Die Stimmung innerhalb des Landesverbandes ist seit Wochen angespannt. Grund dafür ist nicht nur der Parteitagstermin, sondern zugleich zwei inhaltlich völlig gegensätzliche Positionspapiere, an denen sich die Mauer-Debatte entzündet hatte. Bockhahn machte sich in seiner gemeinsam mit Michael Brie herausgegebenen Schrift für eine differenzierte Sicht der historischen Ereignisse stark. "Eine absolute Wahrheit" zur Geschichte könne es "nicht geben", heißt es darin. Diesen unklaren Standpunkt kritisieren vor allem die Anhänger der Antikapitalistischen Linken, dem Fundi-Flügel des seit jeher tief gespaltenen Landesverbandes. Aus ihrer Sicht ist der Bau der Mauer für die DDR-Führung alternativlos gewesen. Zu den Verfassern dieses Papiers gehört der Alt-Linke und frühere Landtagsabgeordnete Arnold Schoenenburg. Der 71-Jährige gilt als entschiedener Gegner von Bockhahn.

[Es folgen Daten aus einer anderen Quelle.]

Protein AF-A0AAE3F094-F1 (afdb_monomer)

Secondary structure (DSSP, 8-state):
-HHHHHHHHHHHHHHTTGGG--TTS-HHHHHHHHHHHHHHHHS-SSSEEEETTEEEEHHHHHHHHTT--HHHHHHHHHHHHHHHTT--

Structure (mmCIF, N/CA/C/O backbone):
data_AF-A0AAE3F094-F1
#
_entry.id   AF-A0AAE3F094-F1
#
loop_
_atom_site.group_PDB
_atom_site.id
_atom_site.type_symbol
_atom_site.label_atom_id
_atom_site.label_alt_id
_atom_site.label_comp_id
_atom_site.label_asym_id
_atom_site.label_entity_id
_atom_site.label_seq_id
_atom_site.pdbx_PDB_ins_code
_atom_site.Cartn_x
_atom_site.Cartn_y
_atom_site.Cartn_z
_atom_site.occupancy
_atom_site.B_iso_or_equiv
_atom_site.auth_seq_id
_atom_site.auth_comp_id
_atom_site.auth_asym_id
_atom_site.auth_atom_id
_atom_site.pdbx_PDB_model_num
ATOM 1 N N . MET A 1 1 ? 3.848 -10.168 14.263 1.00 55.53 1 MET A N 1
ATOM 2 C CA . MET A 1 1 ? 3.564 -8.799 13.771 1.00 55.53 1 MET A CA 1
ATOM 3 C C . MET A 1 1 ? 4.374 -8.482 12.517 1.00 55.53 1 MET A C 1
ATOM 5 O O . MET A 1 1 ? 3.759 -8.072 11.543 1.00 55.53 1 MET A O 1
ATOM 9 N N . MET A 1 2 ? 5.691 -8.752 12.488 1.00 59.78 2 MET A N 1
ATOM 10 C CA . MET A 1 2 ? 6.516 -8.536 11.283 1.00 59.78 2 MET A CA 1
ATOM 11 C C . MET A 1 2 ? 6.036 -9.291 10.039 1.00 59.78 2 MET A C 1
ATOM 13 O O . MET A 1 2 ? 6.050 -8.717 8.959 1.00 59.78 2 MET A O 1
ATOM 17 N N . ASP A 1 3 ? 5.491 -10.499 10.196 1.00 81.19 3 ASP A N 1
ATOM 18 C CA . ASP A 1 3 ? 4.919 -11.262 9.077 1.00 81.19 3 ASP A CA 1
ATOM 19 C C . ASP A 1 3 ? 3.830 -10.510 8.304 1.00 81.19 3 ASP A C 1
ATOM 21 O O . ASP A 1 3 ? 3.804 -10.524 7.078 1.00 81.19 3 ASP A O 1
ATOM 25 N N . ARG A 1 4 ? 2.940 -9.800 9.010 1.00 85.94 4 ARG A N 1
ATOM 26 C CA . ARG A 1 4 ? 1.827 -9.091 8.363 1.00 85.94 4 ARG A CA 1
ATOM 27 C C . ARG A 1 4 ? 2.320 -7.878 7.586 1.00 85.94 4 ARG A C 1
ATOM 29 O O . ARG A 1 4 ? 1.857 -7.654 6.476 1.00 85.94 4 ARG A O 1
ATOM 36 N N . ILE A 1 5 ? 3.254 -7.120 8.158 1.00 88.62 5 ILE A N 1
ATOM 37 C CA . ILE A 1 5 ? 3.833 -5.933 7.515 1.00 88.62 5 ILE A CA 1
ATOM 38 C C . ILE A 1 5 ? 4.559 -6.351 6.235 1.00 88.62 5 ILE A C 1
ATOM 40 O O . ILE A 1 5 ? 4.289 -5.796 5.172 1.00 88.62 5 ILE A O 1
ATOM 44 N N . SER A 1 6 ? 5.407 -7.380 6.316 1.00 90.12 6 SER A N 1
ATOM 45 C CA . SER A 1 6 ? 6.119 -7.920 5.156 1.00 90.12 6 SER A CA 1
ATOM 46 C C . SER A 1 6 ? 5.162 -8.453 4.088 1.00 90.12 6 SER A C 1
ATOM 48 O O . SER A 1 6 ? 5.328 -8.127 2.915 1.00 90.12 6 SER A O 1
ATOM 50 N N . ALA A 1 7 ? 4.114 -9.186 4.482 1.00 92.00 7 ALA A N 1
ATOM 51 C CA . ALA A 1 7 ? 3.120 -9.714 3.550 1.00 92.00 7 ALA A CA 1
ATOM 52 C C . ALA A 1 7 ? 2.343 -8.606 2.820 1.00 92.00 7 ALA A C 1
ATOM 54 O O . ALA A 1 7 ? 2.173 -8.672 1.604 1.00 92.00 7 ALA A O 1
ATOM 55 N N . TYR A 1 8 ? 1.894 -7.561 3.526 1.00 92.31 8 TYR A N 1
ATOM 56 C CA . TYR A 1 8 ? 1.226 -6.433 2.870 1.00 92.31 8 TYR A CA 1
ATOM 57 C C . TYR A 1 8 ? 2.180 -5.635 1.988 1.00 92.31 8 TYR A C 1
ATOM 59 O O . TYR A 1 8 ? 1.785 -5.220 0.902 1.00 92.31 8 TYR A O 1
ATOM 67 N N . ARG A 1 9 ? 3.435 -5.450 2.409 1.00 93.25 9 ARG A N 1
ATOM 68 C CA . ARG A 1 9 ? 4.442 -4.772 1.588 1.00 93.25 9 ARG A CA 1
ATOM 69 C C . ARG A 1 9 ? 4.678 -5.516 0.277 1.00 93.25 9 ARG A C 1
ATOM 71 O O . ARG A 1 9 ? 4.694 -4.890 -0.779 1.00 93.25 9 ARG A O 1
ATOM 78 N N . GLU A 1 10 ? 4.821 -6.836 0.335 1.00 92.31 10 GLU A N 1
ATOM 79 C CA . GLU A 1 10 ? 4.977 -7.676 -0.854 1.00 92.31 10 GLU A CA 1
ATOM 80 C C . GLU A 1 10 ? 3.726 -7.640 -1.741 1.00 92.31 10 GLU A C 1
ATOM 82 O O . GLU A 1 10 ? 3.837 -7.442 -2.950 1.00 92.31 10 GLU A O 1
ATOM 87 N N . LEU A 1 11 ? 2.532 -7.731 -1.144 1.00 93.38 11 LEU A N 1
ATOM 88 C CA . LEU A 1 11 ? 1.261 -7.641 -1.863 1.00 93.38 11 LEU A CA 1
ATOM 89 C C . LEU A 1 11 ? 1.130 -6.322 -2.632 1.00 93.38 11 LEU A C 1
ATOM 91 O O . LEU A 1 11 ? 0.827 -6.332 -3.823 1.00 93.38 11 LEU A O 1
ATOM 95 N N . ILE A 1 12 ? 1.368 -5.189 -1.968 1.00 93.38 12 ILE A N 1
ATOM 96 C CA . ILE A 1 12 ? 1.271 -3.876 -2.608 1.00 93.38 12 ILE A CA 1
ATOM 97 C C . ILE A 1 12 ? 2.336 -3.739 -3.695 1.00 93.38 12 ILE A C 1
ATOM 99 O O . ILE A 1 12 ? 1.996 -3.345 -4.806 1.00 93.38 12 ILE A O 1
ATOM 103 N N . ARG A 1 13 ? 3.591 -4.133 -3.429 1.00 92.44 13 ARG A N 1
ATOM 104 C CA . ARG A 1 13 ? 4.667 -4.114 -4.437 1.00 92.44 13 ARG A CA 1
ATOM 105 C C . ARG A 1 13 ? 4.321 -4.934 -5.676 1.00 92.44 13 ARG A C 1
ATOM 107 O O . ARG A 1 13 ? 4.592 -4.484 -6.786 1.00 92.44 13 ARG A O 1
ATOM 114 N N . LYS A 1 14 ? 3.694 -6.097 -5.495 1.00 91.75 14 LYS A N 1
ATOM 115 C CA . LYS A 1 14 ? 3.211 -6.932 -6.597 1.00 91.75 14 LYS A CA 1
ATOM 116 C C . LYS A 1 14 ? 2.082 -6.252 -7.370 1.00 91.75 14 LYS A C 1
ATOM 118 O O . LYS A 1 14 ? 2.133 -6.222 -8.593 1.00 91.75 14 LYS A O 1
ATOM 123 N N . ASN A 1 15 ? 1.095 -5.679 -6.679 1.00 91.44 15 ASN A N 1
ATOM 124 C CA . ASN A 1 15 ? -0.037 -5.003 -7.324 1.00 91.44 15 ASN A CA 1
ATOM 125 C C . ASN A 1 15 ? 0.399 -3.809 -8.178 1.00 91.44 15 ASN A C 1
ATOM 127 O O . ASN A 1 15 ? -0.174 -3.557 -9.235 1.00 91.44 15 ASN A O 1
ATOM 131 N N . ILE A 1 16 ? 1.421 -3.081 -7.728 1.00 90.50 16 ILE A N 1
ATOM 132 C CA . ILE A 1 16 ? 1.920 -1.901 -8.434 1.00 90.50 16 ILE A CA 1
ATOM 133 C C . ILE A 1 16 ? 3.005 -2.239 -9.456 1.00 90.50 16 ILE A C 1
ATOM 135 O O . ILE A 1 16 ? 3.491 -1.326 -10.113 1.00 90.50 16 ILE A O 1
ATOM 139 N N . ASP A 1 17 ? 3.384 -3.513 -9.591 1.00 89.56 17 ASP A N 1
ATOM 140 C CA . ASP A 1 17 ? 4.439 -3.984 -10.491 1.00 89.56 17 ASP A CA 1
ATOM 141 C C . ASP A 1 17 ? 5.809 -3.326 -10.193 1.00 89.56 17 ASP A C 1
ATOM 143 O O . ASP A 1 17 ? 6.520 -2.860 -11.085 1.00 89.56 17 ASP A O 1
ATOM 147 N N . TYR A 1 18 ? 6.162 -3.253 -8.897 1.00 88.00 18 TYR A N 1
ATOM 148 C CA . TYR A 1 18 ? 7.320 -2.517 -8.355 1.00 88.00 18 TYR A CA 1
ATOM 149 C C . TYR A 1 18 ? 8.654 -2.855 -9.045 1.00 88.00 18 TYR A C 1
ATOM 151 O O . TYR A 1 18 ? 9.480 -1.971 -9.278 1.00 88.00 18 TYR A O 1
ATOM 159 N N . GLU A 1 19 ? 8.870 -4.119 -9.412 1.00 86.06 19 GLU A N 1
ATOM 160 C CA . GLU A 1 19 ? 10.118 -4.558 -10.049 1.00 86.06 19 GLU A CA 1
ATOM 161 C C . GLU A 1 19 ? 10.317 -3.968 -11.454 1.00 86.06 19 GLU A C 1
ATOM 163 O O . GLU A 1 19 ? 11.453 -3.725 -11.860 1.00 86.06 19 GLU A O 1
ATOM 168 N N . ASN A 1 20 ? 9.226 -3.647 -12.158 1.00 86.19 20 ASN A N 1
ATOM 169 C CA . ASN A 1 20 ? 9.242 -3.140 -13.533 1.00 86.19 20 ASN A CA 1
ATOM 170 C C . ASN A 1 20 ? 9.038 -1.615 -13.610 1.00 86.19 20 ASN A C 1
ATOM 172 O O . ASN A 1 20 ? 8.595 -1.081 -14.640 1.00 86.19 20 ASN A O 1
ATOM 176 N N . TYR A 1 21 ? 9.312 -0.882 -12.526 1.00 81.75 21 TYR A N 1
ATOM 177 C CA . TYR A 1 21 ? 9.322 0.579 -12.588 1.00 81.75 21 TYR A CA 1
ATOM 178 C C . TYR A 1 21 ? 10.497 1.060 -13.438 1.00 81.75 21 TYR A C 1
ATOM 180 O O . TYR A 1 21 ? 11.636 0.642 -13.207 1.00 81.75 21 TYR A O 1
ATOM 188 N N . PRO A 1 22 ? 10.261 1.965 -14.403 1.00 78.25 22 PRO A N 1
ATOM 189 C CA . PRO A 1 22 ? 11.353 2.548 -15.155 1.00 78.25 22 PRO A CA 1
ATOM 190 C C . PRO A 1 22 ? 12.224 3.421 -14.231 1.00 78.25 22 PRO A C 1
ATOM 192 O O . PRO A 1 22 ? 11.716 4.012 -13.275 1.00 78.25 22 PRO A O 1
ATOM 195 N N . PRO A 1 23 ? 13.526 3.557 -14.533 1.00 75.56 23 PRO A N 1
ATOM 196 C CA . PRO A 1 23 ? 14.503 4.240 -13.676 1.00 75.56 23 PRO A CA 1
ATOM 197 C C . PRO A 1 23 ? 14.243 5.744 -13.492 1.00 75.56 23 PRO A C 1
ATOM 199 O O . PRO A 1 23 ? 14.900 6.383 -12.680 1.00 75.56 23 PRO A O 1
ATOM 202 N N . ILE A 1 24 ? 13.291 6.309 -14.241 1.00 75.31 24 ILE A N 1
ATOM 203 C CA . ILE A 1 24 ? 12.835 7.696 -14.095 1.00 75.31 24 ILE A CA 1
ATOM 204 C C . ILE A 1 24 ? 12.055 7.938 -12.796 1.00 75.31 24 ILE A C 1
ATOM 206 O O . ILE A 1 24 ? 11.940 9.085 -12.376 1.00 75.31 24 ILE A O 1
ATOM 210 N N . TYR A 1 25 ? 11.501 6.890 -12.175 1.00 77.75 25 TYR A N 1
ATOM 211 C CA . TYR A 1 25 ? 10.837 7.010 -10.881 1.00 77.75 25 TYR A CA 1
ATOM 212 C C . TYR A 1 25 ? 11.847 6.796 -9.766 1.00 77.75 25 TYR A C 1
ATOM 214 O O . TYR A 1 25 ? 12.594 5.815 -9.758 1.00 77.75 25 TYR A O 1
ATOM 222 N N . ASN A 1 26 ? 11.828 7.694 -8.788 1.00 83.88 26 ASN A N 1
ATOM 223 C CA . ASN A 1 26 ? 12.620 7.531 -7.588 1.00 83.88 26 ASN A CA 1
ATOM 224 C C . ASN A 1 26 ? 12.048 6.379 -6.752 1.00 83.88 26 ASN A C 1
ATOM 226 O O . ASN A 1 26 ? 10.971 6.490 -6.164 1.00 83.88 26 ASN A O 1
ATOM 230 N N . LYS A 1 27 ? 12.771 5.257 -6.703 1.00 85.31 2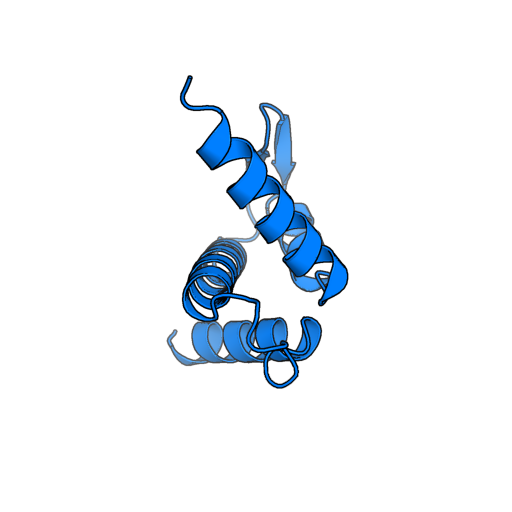7 LYS A N 1
ATOM 231 C CA . LYS A 1 27 ? 12.345 4.072 -5.945 1.00 85.31 27 LYS A CA 1
ATOM 232 C C . LYS A 1 27 ? 12.136 4.368 -4.461 1.00 85.31 27 LYS A C 1
ATOM 234 O O . LYS A 1 27 ? 11.249 3.770 -3.866 1.00 85.31 27 LYS A O 1
ATOM 239 N N . GLN A 1 28 ? 12.884 5.318 -3.899 1.00 88.19 28 GLN A N 1
ATOM 240 C CA . GLN A 1 28 ? 12.712 5.729 -2.509 1.00 88.19 28 GLN A CA 1
ATOM 241 C C . GLN A 1 28 ? 11.332 6.356 -2.265 1.00 88.19 28 GLN A C 1
ATOM 243 O O . GLN A 1 28 ? 10.667 5.982 -1.309 1.00 88.19 28 GLN A O 1
ATOM 248 N N . GLU A 1 29 ? 10.860 7.237 -3.151 1.00 88.69 29 GLU A N 1
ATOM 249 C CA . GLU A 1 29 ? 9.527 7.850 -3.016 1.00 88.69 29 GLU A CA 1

Viele Beobachter hatten den Ausgang des Mauerstreits mit der politischen Zukunft von Bockhahn verbunden, der sich in Rostock nach zwei Jahren zum ersten Mal im Amt bestätigen lassen musste. Aus dieser Schlacht ging der Rostocker als Sieger hervor. 66,7 Prozent der 105 Delegierten sprachen dem Parteichef ihr Vertrauen aus. Damit konnte der Politikwissenschaftler sein schlechtes Ergebnis bei seiner ersten Wahl zum Landesvorsitzenden im November 2009 leicht verbessern. Damals stimmten 60,7 Prozent für Bockhahn.

Die grundverschiedenen Positionspapiere zum Mauerbau wollen die Delegierten im weiteren Verlauf des Parteitages lediglich zur Kenntnis nehmen. Eine Basiskonferenz soll im Herbst, und damit erst nach möglichen Koalitionsverhandlungen im Anschluss an die Landtagswahl Anfang September, einen konsensfähigen Standpunkt erarbeiten.